| 
												 
													Handen en
															voeten 
															 
														
														De verschillen die bij de
															verschillende soorten zoogdieren optreden bij de
															handen en voeten, zijn enorm groot. Toch moeten
															we bedenken dat de bouw van de handen en de
															voeten van de zoogdieren kenmerkend is voor alle
															gewervelde dieren die op het land leven. Het
															belangrijkste kenmerk is het oorspronkelijk
															bezit van vijf vingers en vijf tenen aan elke
															hand en aan elke voet. Het oorspronkelijke
															bezit, want in veel gevallen is in de loop der
															tijden het aantal vingers of tenen afgenomen. Zo
															hebben de eenhoevigen steeds twee of vier tenen
															aan elke poot. Bij de laatste groep ontbreekt de
															eerste teen. Vaak zijn de tweede en de vijfde
															teen heel klein geworden en soms nauwelijks meer
															aanwezig. In die gevallen zullen de derde en de
															vierde teen heel sterk ontwikkeld zijn. De
															onevenhoevigen hebben, zoals de naam al zegt,
															een oneven aantal tenen aan de voorpoten en
															achterpoten. De tapirs hebben aan de achterpoten
															drie tenen en aan de voorpoten vier tenen, en zo
															zijn er nog wel meer uitzonderingen. 

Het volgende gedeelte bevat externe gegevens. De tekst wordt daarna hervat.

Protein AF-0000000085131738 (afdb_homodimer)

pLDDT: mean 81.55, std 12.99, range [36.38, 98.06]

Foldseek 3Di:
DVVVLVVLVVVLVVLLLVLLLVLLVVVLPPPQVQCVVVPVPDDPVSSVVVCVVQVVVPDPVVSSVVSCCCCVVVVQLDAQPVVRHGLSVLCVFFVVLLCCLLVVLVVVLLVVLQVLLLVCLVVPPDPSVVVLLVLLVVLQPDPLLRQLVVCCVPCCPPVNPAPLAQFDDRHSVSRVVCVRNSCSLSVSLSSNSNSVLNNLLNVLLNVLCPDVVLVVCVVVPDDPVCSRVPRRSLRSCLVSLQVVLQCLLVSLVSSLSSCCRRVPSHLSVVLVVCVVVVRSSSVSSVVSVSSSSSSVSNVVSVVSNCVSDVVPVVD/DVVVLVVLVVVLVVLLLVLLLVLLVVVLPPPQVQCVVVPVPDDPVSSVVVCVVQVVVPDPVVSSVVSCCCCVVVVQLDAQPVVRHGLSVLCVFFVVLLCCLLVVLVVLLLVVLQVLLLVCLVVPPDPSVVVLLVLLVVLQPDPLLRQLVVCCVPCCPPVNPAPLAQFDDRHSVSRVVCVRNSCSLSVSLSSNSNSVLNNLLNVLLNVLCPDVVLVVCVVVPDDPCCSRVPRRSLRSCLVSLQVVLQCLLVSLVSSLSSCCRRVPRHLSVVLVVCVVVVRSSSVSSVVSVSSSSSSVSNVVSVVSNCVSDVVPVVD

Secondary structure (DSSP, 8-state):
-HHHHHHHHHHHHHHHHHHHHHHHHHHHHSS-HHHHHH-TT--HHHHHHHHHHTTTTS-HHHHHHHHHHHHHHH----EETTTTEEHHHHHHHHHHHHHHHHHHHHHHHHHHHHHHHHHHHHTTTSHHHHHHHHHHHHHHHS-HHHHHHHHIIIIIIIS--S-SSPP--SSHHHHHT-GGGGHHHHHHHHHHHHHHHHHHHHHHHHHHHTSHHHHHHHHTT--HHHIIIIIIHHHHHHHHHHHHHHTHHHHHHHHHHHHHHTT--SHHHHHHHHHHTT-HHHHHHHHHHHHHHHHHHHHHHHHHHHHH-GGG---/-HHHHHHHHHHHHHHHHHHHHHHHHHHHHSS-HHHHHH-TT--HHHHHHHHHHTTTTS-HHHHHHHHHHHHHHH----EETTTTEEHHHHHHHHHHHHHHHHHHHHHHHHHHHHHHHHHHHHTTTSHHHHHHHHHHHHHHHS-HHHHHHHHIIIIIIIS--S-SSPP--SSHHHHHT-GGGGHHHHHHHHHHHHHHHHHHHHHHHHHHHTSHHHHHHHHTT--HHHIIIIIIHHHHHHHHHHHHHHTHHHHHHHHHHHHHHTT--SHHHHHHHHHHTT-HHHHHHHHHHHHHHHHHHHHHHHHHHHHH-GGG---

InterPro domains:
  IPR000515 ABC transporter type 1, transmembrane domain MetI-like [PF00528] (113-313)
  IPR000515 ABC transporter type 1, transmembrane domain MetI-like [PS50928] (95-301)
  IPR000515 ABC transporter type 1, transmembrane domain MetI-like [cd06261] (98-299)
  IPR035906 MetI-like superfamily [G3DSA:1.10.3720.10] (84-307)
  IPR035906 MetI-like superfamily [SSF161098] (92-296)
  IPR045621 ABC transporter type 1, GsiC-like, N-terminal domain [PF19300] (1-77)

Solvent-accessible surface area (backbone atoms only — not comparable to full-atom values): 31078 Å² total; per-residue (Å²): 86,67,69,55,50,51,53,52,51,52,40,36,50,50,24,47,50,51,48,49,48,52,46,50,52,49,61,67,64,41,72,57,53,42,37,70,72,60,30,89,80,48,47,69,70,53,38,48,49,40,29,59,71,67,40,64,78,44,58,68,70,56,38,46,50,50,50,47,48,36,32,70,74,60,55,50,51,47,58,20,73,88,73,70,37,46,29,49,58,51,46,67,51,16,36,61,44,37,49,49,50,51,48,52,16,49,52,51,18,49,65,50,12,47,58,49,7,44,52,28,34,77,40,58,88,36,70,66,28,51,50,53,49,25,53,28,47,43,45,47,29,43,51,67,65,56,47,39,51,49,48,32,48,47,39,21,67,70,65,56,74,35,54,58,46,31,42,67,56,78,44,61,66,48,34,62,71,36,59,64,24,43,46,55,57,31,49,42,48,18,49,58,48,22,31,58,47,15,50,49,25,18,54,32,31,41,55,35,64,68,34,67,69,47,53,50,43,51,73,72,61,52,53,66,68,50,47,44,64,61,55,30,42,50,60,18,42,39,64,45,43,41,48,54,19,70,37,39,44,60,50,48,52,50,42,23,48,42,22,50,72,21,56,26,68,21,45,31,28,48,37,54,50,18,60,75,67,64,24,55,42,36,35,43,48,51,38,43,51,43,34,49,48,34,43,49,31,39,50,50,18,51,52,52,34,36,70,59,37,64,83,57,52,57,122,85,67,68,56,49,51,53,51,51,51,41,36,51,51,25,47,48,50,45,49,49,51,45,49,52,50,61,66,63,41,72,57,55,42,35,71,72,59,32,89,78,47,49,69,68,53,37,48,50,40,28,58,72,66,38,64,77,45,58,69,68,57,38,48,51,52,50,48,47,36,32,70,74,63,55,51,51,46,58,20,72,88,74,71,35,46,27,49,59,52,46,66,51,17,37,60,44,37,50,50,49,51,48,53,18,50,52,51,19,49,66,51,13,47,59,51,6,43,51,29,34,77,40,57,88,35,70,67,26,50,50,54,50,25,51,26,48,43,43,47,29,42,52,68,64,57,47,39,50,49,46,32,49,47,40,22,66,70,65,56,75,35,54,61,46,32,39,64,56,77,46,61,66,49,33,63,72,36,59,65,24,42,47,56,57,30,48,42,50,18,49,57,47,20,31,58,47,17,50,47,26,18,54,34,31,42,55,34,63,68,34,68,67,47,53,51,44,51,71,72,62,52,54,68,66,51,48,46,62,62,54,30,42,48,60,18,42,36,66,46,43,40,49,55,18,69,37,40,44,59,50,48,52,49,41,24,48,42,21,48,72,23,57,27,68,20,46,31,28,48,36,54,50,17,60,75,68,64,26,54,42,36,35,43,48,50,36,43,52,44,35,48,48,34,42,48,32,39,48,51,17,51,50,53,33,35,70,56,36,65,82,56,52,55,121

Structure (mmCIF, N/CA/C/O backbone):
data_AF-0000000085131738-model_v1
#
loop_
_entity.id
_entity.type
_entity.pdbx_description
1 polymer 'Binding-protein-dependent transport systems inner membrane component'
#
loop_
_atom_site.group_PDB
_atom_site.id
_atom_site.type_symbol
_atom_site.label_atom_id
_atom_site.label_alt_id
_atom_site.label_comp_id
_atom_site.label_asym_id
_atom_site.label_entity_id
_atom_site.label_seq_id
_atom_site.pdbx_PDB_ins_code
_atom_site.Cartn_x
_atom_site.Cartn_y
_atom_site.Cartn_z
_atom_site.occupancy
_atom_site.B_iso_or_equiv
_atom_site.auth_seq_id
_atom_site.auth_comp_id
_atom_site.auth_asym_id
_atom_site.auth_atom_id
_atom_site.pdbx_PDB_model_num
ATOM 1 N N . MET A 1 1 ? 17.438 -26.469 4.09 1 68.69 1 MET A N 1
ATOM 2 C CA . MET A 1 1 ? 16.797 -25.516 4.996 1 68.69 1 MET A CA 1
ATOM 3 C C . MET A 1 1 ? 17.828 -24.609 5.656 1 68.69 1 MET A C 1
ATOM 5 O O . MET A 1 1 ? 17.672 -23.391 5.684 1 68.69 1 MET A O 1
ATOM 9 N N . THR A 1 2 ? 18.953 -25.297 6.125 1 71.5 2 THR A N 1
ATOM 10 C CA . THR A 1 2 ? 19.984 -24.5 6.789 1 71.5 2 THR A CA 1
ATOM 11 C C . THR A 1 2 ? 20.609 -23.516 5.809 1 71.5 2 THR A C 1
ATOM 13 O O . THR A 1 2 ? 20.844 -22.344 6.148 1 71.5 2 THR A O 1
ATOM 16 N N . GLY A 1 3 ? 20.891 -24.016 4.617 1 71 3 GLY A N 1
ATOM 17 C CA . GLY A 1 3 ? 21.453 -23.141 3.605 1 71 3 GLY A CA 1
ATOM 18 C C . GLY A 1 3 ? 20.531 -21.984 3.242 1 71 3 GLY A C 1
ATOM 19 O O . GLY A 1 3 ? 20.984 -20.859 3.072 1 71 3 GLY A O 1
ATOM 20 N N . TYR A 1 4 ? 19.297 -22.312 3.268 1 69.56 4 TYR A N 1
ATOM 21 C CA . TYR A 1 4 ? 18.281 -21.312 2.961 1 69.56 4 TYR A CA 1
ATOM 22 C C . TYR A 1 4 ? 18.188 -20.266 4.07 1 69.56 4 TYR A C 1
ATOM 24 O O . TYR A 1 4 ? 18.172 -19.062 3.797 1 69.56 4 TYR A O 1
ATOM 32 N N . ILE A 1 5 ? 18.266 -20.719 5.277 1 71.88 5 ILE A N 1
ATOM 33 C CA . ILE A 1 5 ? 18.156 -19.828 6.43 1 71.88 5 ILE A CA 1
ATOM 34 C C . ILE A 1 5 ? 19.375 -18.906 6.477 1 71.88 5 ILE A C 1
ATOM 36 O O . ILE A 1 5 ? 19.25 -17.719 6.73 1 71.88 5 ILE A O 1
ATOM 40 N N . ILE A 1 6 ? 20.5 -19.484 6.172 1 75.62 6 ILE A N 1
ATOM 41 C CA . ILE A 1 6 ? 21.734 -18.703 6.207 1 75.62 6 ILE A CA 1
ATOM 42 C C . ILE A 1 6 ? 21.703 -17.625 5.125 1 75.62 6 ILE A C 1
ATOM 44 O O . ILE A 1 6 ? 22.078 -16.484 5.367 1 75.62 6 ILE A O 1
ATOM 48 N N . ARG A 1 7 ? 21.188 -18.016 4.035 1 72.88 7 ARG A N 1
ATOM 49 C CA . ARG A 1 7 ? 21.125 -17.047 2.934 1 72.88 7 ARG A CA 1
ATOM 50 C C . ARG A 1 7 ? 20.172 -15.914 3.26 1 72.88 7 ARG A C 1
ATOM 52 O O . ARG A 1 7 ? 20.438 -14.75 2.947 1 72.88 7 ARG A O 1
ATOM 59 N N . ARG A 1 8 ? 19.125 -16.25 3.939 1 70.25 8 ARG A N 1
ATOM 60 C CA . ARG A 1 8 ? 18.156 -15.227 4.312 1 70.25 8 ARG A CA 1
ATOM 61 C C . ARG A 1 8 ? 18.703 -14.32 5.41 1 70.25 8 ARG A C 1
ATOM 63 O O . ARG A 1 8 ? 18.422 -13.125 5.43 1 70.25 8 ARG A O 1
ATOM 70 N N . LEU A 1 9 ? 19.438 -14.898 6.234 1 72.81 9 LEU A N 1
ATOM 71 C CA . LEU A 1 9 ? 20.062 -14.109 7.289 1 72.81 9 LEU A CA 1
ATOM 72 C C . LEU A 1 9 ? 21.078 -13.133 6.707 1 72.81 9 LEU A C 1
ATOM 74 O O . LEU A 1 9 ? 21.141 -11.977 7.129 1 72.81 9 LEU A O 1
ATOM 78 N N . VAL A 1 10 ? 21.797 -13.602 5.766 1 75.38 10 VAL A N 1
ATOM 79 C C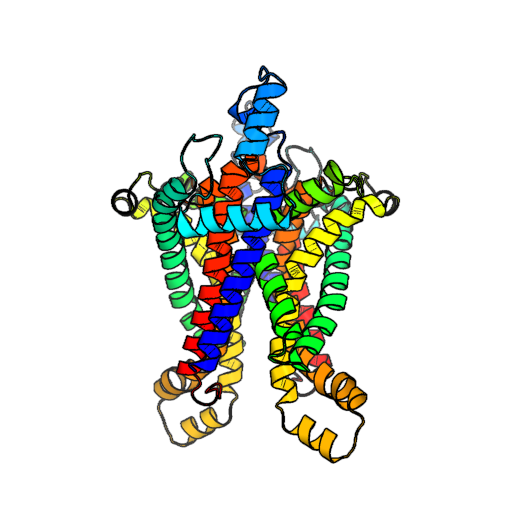A . VAL A 1 10 ? 22.781 -12.75 5.105 1 75.38 10 VAL A CA 1
ATOM 80 C C . VAL A 1 10 ? 22.078 -11.602 4.391 1 75.38 10 VAL A C 1
ATOM 82 O O . VAL A 1 10 ? 22.547 -10.461 4.434 1 75.38 10 VAL A O 1
ATOM 85 N N . GLN A 1 11 ? 20.984 -11.867 3.816 1 73.06 11 GLN A N 1
ATOM 86 C CA . GLN A 1 11 ? 20.203 -10.836 3.139 1 73.06 11 GLN A CA 1
ATOM 87 C C . GLN A 1 11 ? 19.703 -9.789 4.129 1 73.06 11 GLN A C 1
ATOM 89 O O . GLN A 1 11 ? 19.734 -8.594 3.83 1 73.06 11 GLN A O 1
ATOM 94 N N . SER A 1 12 ? 19.281 -10.266 5.227 1 73.12 12 SER A N 1
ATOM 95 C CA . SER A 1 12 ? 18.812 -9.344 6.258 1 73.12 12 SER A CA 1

															Niet alleen het aantal vingers of tenen kan
															verschillen, maar ook de bouw van handen en
															voeten. De ledematen van de waterzoogdieren
															hebben korte, zware beenderen. Hun tenen zijn
															meestal door middel van een huidvlies met elkaar
															verbonden. 
															Enkele landzoogdieren hebben handen en voeten
															waarmee ze iets kunnen vastgrijpen, zoals de
															halfapen en de apen. Deze dieren kunnen hun
															grote teen tegenover elk van de andere tenen
															plaatsen. De meeste halfapen en apen kunnen ook
															hun duim tegenover elk van de andere vingers
															plaatsen. Ze kunnen dus met handen en voeten
															iets vastgrijpen. 
															Andere zoogdieren, zoals bijvoorbeeld paarden,
															gazellen en giraffen, moet zich snel kunnen
															voortbewegen. Daarom hebben ze lange beenderen
															in hun ledematen. Het aantal beenderen in handen
															en voeten kan per soort sterk verschillen,
															vooral het aantal beenderen in de voeten. De
															zoogdieren die in bomen leven hebben kussentjes
															op hun vingers en in hun handpalmen, zodat ze
															zich beter kunnen vastgrijpen. De vleermuizen
															kunnen vliegen, omdat ze aan hun handen een
															groot huidvlies hebben. Dat vlies loopt door
															tussen de vingers en laat alleen de duim vrij.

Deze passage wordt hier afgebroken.